Stored records:
##########

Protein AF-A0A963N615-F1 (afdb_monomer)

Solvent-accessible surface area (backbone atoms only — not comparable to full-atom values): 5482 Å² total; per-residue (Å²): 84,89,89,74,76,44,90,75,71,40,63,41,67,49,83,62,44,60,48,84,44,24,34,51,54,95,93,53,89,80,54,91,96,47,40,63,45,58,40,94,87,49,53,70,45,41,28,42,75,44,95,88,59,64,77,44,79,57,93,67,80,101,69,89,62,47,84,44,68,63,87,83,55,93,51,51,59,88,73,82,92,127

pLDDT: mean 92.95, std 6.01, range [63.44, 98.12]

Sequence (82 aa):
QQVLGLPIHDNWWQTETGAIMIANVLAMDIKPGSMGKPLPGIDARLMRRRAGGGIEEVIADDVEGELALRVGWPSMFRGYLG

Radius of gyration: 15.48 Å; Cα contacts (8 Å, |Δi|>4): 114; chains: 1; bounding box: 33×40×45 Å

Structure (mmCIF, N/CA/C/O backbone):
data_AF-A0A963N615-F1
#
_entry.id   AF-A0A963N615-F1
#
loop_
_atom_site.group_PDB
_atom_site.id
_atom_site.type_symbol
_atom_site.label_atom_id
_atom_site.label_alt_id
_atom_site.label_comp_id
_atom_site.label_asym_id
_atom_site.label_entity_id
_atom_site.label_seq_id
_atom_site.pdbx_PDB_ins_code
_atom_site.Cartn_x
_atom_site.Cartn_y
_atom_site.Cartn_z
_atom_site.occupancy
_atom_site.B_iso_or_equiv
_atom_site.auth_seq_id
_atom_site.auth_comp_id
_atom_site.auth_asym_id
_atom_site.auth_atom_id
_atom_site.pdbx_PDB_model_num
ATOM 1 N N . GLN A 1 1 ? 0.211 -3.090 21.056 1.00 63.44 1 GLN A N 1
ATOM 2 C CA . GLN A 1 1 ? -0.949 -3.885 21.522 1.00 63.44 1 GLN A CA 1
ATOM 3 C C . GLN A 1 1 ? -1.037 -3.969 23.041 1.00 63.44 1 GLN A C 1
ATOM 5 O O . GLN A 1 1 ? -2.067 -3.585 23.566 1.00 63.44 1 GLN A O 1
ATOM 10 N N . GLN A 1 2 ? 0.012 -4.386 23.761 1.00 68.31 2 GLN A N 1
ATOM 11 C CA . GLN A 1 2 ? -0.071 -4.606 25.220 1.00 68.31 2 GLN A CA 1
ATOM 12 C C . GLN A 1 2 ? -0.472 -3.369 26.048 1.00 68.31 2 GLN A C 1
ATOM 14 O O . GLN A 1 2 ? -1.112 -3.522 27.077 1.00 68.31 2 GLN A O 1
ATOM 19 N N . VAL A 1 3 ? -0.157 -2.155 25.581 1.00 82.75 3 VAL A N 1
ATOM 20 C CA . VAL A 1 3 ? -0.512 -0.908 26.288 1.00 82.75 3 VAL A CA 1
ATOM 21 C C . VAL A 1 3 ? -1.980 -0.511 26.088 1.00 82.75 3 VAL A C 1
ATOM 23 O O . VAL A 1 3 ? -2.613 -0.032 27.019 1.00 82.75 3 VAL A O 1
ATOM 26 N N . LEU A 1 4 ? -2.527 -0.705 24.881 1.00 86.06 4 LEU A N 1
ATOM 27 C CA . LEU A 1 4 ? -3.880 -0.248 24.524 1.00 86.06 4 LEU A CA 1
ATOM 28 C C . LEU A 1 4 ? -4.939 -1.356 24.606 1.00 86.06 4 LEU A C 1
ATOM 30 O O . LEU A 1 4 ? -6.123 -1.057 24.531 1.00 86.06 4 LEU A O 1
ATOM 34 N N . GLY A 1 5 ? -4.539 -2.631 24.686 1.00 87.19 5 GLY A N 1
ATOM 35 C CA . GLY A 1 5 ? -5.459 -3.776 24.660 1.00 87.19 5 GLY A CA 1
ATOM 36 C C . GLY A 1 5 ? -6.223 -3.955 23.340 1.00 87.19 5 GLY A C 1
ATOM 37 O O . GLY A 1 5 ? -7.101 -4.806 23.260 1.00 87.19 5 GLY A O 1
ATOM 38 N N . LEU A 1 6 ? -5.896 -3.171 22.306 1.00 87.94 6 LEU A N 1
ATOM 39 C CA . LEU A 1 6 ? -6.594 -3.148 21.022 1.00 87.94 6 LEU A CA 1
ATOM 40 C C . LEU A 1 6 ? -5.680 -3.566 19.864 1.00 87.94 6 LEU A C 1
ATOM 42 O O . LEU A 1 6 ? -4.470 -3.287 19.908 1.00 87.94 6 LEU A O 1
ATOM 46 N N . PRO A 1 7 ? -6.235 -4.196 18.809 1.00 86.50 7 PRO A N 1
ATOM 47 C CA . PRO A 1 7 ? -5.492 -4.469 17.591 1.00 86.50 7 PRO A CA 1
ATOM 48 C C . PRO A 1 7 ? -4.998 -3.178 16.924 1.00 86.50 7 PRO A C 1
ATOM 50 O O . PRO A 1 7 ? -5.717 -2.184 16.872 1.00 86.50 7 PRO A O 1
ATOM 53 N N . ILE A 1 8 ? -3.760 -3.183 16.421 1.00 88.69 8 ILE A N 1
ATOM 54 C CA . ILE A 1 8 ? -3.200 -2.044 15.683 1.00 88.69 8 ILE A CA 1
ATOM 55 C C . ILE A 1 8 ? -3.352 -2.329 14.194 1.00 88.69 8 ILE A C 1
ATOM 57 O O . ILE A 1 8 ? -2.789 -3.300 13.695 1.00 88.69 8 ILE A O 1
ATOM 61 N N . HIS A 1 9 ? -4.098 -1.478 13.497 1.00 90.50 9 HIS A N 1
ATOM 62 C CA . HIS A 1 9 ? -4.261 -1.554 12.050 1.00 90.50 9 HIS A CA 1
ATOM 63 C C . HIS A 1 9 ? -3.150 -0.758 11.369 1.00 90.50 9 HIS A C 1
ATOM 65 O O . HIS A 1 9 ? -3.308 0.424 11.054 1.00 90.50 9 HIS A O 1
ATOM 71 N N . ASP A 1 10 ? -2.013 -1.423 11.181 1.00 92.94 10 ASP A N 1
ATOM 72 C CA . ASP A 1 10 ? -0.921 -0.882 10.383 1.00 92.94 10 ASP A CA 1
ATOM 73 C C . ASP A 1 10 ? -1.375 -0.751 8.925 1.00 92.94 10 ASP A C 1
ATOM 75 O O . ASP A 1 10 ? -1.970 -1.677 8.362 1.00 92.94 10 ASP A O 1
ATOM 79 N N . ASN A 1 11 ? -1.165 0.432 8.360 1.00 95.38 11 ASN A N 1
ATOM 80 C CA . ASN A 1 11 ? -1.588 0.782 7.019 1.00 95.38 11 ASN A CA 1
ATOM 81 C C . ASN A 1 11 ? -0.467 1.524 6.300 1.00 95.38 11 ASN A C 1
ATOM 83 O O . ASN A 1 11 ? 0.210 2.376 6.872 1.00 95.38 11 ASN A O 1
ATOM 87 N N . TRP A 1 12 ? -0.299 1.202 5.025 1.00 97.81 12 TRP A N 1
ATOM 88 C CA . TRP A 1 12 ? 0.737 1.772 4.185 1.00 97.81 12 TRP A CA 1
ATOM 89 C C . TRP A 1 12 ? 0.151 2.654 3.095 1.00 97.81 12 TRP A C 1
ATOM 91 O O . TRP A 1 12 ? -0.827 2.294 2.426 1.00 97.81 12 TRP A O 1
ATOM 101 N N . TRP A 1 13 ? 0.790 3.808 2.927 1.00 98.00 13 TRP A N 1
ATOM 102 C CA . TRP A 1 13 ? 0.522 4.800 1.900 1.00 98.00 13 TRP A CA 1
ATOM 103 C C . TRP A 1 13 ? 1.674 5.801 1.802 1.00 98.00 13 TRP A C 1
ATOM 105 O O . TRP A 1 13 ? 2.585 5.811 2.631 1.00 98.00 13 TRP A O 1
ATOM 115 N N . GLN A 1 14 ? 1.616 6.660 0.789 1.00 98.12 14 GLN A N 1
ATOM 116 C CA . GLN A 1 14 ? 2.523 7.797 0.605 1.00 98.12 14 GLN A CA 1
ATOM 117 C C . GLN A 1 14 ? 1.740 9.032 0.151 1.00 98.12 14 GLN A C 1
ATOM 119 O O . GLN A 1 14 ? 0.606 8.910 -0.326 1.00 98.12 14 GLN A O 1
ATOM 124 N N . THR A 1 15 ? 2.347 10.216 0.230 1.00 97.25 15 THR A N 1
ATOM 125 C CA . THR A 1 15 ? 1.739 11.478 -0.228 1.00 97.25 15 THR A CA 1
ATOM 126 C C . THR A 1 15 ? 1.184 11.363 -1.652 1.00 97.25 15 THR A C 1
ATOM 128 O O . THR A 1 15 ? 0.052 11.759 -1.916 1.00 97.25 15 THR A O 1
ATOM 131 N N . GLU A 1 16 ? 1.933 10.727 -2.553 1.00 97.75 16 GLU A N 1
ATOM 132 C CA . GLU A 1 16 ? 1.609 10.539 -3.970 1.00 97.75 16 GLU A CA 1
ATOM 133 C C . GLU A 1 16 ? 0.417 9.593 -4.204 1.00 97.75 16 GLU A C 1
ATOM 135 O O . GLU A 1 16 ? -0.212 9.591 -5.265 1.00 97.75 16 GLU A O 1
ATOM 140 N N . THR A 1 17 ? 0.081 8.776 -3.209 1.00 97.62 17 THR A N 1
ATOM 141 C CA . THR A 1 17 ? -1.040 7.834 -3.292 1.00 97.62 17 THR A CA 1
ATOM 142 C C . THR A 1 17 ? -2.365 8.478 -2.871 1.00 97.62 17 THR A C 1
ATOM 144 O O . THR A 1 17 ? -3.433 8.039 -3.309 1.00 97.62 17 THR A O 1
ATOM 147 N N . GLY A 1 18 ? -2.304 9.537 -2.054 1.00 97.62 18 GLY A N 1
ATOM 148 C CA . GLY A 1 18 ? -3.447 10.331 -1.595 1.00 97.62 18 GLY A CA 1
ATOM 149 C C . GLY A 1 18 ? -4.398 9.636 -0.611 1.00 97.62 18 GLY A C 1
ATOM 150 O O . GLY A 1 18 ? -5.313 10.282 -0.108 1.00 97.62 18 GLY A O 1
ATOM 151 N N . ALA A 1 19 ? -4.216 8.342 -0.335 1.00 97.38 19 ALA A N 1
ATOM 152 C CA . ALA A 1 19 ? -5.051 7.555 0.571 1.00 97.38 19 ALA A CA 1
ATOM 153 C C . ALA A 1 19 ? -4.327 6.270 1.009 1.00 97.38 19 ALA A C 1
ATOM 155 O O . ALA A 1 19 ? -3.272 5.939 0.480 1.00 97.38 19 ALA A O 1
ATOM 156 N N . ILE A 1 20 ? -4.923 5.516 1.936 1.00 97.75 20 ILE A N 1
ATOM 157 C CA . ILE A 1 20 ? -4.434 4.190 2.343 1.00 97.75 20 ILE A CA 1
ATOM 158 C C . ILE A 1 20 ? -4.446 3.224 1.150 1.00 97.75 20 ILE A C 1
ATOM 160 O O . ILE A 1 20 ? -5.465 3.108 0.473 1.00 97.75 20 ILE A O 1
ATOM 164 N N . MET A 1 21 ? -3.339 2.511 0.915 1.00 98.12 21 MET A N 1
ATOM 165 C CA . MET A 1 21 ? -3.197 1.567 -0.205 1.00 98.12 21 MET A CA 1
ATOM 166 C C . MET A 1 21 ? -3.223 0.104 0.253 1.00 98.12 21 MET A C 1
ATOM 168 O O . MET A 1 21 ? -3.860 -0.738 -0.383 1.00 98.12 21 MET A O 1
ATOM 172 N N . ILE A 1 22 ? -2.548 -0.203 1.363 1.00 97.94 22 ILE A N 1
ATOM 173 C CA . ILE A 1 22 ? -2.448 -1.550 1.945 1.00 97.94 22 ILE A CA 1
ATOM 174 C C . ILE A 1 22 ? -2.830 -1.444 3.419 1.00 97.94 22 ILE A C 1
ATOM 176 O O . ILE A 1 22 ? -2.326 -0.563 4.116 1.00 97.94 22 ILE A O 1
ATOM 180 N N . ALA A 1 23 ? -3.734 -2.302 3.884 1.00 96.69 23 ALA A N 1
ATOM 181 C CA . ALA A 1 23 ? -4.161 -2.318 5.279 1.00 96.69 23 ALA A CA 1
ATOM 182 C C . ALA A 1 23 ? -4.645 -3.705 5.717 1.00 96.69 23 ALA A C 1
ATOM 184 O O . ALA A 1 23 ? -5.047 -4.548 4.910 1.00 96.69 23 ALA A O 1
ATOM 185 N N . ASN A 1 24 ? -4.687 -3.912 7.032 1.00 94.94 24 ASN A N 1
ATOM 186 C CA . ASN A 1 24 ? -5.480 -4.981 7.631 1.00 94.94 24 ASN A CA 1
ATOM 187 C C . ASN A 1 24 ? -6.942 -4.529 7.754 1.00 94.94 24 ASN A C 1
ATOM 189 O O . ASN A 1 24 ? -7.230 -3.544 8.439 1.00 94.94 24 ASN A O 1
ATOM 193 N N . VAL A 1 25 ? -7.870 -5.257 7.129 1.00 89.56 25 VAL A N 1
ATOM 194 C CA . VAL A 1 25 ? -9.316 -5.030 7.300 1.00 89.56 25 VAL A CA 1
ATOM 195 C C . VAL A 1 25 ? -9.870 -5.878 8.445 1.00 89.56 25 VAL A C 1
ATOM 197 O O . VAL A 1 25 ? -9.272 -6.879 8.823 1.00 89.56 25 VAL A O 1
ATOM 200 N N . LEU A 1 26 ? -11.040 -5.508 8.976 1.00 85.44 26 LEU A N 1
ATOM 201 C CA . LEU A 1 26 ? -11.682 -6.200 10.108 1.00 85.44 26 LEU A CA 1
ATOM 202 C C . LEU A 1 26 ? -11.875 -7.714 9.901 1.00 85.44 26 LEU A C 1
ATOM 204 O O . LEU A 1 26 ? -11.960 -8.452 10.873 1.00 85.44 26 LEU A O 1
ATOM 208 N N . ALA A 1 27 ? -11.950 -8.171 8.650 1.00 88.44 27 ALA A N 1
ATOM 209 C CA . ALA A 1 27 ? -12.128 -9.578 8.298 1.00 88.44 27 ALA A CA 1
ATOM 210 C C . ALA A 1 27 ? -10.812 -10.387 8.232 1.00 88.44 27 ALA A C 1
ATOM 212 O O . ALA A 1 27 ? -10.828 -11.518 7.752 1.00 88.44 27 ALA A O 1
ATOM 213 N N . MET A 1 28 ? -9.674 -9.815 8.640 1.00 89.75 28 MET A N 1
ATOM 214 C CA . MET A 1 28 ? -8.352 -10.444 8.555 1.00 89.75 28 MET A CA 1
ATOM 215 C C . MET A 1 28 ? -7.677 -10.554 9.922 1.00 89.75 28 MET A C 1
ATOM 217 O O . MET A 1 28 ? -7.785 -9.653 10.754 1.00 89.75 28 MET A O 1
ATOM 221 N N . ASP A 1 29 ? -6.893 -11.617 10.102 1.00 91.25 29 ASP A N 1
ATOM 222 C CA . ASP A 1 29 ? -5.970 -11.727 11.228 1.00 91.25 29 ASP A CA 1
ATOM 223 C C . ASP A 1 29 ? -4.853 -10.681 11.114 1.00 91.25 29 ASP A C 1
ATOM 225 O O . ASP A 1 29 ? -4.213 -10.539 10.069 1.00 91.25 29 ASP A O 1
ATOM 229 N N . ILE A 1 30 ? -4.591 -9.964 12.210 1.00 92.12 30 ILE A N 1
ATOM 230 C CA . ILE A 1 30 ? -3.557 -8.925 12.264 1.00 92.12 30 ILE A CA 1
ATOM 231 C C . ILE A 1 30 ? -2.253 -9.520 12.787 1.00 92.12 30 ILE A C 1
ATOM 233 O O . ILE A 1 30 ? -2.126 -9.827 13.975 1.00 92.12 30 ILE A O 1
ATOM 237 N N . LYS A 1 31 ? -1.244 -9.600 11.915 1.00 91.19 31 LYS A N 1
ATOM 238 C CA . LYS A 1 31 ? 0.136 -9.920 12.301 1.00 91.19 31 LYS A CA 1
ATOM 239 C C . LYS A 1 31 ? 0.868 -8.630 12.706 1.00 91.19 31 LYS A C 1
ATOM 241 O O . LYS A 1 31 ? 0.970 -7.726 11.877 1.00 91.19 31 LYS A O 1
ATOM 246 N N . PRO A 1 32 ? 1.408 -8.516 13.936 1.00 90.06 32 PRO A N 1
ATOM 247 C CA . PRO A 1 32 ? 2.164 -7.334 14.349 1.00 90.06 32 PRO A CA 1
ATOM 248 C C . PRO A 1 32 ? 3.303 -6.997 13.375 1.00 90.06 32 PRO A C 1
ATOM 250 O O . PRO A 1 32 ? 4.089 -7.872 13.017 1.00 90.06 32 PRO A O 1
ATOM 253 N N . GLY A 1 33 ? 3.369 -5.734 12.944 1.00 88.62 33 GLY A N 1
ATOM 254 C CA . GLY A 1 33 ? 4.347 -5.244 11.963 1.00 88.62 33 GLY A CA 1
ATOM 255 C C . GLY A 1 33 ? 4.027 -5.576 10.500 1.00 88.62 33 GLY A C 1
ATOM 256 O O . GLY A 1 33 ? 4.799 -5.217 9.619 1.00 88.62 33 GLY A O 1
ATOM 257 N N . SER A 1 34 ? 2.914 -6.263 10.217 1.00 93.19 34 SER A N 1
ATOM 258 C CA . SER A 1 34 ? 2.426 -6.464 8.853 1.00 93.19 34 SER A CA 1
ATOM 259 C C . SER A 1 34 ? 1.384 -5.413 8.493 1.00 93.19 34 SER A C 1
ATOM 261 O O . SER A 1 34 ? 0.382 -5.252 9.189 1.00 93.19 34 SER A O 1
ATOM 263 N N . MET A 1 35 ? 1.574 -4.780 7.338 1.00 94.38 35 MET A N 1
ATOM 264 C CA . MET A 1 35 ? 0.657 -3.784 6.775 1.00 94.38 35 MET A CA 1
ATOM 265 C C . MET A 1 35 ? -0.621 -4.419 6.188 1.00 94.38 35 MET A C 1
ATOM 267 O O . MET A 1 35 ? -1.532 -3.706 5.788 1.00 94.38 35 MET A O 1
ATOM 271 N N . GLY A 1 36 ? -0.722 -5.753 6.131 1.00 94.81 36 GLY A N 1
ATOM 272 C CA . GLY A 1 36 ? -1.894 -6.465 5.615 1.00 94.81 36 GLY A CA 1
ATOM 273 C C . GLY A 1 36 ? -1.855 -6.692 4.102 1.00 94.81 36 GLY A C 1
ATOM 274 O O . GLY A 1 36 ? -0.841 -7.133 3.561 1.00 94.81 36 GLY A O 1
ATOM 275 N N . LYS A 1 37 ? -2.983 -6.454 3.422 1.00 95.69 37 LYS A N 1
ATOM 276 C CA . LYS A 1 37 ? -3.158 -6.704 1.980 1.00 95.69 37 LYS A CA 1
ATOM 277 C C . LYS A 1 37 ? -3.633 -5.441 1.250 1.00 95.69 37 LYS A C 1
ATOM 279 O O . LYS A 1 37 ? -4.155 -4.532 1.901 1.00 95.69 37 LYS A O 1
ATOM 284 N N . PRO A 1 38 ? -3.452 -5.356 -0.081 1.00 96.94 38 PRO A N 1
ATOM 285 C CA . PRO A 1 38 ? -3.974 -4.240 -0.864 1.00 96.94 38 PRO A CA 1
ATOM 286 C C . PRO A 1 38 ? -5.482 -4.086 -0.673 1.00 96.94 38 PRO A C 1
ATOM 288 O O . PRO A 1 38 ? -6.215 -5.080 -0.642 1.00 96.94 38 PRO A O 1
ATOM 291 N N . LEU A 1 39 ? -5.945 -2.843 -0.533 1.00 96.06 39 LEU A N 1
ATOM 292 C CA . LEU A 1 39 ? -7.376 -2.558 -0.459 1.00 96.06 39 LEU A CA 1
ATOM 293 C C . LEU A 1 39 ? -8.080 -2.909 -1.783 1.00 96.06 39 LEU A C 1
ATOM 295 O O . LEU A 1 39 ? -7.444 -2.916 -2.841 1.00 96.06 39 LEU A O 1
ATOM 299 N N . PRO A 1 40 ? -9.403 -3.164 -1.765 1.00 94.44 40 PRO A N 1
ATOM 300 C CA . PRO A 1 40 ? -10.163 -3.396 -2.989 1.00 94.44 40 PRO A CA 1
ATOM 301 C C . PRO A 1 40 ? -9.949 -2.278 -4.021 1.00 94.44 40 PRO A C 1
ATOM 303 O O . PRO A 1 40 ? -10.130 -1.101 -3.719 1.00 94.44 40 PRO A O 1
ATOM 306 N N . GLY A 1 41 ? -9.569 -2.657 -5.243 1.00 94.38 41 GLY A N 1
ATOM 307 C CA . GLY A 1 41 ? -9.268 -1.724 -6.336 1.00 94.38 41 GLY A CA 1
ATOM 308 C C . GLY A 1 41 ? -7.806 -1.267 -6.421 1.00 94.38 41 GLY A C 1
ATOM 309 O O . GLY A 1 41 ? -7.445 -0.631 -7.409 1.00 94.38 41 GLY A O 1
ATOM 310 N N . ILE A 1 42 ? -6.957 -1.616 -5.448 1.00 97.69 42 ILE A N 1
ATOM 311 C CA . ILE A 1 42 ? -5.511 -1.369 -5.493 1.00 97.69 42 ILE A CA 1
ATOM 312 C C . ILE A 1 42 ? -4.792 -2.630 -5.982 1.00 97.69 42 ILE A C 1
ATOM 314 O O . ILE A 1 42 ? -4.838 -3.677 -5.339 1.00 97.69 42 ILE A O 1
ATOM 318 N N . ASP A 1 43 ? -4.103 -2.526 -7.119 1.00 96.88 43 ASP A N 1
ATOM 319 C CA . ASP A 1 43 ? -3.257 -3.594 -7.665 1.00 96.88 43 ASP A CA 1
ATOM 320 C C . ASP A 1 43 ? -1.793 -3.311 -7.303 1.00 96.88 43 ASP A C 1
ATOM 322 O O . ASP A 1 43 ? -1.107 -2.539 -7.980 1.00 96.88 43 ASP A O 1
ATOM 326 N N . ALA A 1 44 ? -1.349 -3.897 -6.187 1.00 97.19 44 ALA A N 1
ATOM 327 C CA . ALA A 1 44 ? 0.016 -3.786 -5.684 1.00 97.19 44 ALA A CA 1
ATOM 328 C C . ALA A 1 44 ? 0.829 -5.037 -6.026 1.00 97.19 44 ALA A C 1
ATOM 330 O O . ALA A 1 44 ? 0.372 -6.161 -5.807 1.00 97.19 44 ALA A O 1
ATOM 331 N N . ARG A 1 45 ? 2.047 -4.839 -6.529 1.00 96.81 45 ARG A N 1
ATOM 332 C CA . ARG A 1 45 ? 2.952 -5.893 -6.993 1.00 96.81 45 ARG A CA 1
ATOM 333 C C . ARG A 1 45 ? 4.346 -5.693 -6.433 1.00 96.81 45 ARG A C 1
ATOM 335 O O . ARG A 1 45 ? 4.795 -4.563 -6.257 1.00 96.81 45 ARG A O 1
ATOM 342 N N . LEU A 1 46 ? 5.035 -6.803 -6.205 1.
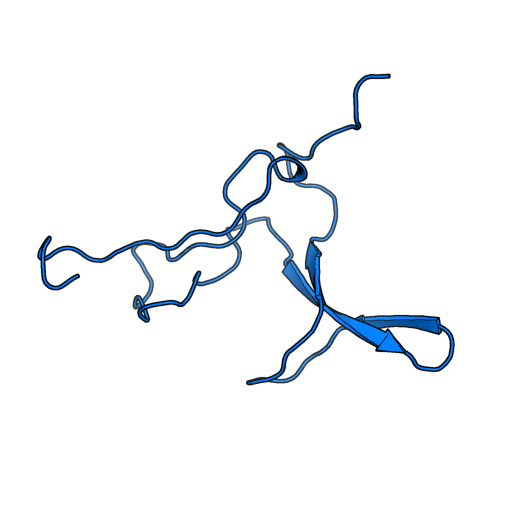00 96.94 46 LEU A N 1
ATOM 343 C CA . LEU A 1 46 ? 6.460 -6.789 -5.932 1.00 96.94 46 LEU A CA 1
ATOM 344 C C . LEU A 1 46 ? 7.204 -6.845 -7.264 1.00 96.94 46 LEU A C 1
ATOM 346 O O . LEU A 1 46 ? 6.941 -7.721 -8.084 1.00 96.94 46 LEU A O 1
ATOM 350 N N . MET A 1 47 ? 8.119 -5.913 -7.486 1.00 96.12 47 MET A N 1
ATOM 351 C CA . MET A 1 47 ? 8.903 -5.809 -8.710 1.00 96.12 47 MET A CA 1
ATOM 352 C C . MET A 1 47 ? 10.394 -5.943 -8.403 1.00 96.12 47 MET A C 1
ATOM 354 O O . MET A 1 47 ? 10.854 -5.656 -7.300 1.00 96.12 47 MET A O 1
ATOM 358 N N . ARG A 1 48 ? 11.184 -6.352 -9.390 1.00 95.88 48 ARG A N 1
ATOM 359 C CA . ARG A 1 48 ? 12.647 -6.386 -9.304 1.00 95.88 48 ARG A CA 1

##########

> _Exercise prompt_
Please copy the lines in the records above between the one holding "ATOM 176 O O" and the one holding "ATOM 182 C C", inclusive, exactly and with no other line.

> _Solution to this exercise_
ATOM 176 O O . ILE A 1 22 ? -2.326 -0.563 4.116 1.00 97.94 22 ILE A O 1
ATOM 180 N N . ALA A 1 23 ? -3.734 -2.302 3.884 1.00 96.69 23 ALA A N 1
ATOM 181 C CA . ALA A 1 23 ? -4.161 -2.318 5.279 1.00 96.69 23 ALA A CA 1
ATOM 182 C C . ALA A 1 23 ? -4.645 -3.705 5.717 1.00 96.69 23 ALA A C 1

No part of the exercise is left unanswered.